■ What the task asks
Below are the records. Retype exactly the lines between the lines holding "ATOM 31 C C" and "ATOM 66 C C", inclusive.

■ Entries shown
== Segment start ==

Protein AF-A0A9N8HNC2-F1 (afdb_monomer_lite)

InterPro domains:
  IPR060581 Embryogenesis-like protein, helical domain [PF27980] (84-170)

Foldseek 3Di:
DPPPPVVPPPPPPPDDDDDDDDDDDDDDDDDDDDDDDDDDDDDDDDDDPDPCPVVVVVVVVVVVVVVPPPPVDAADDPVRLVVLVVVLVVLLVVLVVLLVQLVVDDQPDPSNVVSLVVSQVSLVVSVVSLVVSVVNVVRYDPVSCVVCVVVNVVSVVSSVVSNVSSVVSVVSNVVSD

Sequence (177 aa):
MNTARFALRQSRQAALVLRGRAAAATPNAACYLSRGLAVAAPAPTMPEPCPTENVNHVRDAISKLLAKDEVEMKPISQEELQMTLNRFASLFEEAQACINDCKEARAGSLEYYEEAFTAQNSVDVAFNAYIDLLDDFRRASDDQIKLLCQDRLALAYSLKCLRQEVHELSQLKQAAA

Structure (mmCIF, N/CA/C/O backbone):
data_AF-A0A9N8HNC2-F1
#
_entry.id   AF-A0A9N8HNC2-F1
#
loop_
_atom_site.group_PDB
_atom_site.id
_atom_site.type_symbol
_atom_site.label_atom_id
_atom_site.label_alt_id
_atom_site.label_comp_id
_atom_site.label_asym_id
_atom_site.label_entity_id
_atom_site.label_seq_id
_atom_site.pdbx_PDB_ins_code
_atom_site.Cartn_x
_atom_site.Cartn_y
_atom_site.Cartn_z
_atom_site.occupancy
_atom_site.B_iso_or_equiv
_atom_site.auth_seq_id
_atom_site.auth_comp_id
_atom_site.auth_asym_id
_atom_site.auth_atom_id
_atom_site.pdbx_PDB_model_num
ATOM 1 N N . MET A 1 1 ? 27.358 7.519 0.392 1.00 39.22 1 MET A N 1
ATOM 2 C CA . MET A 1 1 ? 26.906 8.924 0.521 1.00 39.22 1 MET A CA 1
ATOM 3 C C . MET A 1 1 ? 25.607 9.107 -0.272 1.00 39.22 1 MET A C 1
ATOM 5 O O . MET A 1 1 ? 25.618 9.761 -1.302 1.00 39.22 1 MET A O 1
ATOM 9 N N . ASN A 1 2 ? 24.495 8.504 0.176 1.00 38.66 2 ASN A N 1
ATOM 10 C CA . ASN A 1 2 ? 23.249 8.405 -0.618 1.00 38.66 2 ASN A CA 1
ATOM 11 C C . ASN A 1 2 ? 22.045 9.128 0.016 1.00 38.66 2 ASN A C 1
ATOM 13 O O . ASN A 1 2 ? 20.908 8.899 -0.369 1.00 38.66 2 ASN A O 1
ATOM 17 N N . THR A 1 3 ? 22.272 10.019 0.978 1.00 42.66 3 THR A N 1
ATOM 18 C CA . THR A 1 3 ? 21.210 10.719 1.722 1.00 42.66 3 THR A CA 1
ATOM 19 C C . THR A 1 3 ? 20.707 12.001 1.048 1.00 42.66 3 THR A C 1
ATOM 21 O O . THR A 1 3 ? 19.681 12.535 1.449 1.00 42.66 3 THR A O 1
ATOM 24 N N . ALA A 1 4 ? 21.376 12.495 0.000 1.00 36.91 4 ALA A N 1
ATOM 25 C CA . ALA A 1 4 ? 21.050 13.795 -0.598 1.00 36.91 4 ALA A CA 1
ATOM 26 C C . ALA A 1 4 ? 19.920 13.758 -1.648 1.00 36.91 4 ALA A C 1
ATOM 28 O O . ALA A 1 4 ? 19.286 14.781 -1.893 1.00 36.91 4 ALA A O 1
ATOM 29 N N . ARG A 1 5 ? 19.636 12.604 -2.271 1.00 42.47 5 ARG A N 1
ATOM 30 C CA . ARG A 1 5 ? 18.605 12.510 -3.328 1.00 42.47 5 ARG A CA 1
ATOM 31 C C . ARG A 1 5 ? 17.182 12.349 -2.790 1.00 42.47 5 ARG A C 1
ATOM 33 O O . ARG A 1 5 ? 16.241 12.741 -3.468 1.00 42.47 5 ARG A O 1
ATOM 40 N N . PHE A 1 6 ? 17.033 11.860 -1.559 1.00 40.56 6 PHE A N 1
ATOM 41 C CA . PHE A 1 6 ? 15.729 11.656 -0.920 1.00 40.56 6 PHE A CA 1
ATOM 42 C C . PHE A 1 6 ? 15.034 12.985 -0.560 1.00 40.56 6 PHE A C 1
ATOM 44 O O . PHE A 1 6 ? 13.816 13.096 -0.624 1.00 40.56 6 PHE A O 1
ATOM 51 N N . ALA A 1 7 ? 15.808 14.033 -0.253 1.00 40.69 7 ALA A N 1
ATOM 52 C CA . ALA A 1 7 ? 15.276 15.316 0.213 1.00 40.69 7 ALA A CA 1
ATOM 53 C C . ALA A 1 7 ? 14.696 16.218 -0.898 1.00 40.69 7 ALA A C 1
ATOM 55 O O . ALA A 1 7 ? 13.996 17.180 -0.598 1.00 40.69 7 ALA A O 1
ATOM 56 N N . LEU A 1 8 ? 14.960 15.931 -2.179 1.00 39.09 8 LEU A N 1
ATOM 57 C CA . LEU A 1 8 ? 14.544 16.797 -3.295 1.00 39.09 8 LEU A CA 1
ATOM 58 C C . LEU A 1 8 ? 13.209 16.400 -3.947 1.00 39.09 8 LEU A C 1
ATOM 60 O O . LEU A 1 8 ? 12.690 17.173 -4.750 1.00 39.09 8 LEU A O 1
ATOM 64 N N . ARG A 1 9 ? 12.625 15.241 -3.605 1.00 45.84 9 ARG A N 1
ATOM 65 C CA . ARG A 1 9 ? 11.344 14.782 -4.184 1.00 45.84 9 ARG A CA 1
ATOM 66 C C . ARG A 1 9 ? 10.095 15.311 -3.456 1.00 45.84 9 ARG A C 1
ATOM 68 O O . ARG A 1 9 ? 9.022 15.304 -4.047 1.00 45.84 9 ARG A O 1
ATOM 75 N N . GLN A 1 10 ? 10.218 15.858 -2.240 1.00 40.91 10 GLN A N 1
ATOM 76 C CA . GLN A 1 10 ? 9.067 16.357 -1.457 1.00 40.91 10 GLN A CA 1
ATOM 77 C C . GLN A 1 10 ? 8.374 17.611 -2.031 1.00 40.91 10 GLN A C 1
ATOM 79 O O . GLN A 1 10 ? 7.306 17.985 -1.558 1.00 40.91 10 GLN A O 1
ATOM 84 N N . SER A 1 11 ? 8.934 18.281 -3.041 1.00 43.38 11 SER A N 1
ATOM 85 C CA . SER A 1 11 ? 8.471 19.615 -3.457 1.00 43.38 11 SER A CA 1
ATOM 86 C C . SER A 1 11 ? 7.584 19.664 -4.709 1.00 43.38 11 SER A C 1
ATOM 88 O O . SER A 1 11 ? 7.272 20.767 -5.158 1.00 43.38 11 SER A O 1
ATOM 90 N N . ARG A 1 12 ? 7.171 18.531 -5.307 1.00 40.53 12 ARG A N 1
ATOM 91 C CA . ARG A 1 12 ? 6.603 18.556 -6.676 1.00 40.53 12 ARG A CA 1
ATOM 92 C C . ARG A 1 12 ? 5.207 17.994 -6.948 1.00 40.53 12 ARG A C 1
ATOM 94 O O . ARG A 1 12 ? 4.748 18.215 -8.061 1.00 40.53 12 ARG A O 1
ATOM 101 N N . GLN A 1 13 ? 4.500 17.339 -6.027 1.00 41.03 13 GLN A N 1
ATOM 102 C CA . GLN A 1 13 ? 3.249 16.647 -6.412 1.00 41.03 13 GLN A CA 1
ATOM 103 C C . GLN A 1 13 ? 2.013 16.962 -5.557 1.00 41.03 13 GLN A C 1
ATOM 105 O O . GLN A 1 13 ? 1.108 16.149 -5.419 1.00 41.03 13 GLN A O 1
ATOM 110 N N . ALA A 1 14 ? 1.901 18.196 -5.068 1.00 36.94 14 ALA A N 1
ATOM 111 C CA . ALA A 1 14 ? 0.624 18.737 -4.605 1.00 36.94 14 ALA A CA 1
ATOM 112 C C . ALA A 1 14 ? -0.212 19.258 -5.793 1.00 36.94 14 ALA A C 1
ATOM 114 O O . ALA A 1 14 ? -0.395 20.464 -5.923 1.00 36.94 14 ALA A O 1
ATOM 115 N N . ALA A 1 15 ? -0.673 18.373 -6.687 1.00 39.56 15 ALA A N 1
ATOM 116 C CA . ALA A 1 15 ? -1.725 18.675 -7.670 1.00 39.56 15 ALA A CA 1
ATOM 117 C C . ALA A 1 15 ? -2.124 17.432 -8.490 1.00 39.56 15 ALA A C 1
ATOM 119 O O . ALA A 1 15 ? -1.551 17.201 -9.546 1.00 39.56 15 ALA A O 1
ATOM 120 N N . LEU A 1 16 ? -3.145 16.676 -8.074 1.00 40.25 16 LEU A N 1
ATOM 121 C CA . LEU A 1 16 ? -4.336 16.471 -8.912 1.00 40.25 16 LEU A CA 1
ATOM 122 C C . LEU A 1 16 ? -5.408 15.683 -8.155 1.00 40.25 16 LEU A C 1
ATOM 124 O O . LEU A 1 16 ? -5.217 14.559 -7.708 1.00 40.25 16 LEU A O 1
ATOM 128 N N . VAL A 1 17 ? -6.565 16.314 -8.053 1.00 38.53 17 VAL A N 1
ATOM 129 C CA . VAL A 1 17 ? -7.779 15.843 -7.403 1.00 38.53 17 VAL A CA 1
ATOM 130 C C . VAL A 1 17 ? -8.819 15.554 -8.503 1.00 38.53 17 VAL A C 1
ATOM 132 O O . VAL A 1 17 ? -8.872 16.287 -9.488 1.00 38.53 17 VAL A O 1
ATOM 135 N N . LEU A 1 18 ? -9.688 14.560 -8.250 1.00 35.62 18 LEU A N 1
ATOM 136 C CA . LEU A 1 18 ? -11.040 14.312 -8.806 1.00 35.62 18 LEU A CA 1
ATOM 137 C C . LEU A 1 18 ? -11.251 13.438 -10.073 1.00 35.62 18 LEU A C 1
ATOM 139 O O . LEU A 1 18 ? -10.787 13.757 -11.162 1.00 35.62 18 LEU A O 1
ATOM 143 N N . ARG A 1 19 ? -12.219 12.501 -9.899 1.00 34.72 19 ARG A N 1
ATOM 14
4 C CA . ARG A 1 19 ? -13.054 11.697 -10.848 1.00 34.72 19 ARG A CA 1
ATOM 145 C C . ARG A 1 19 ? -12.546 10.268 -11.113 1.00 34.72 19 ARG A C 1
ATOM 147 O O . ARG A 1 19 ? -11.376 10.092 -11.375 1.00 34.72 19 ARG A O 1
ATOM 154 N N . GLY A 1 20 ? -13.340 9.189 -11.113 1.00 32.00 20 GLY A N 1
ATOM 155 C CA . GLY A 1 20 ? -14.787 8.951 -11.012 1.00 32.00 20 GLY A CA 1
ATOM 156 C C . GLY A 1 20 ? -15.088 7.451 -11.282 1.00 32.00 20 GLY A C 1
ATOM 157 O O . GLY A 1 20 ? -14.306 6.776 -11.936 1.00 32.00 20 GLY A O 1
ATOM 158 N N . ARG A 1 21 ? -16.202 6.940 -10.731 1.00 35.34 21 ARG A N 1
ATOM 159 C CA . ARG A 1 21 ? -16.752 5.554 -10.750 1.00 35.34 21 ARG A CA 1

== Segment end ==

■ Solved problem
ATOM 31 C C . ARG A 1 5 ? 17.182 12.349 -2.790 1.00 42.47 5 ARG A C 1
ATOM 33 O O . ARG A 1 5 ? 16.241 12.741 -3.468 1.00 42.47 5 ARG A O 1
ATOM 40 N N . PHE A 1 6 ? 17.033 11.860 -1.559 1.00 40.56 6 PHE A N 1
ATOM 41 C CA . PHE A 1 6 ? 15.729 11.656 -0.920 1.00 40.56 6 PHE A CA 1
ATOM 42 C C . PHE A 1 6 ? 15.034 12.985 -0.560 1.00 40.56 6 PHE A C 1
ATOM 44 O O . PHE A 1 6 ? 13.816 13.096 -0.624 1.00 40.56 6 PHE A O 1
ATOM 51 N N . ALA A 1 7 ? 15.808 14.033 -0.253 1.00 40.69 7 ALA A N 1
ATOM 52 C CA . ALA A 1 7 ? 15.276 15.316 0.213 1.00 40.69 7 ALA A CA 1
ATOM 53 C C . ALA A 1 7 ? 14.696 16.218 -0.898 1.00 40.69 7 ALA A C 1
ATOM 55 O O . ALA A 1 7 ? 13.996 17.180 -0.598 1.00 40.69 7 ALA A O 1
ATOM 56 N N . LEU A 1 8 ? 14.960 15.931 -2.179 1.00 39.09 8 LEU A N 1
ATOM 57 C CA . LEU A 1 8 ? 14.544 16.797 -3.295 1.00 39.09 8 LEU A CA 1
ATOM 58 C C . LEU A 1 8 ? 13.209 16.400 -3.947 1.00 39.09 8 LEU A C 1
ATOM 60 O O . LEU A 1 8 ? 12.690 17.173 -4.750 1.00 39.09 8 LEU A O 1
ATOM 64 N N . ARG A 1 9 ? 12.625 15.241 -3.605 1.00 45.84 9 ARG A N 1
ATOM 65 C CA . ARG A 1 9 ? 11.344 14.782 -4.184 1.00 45.84 9 ARG A CA 1
ATOM 66 C C . ARG A 1 9 ? 10.095 15.311 -3.456 1.00 45.84 9 ARG A C 1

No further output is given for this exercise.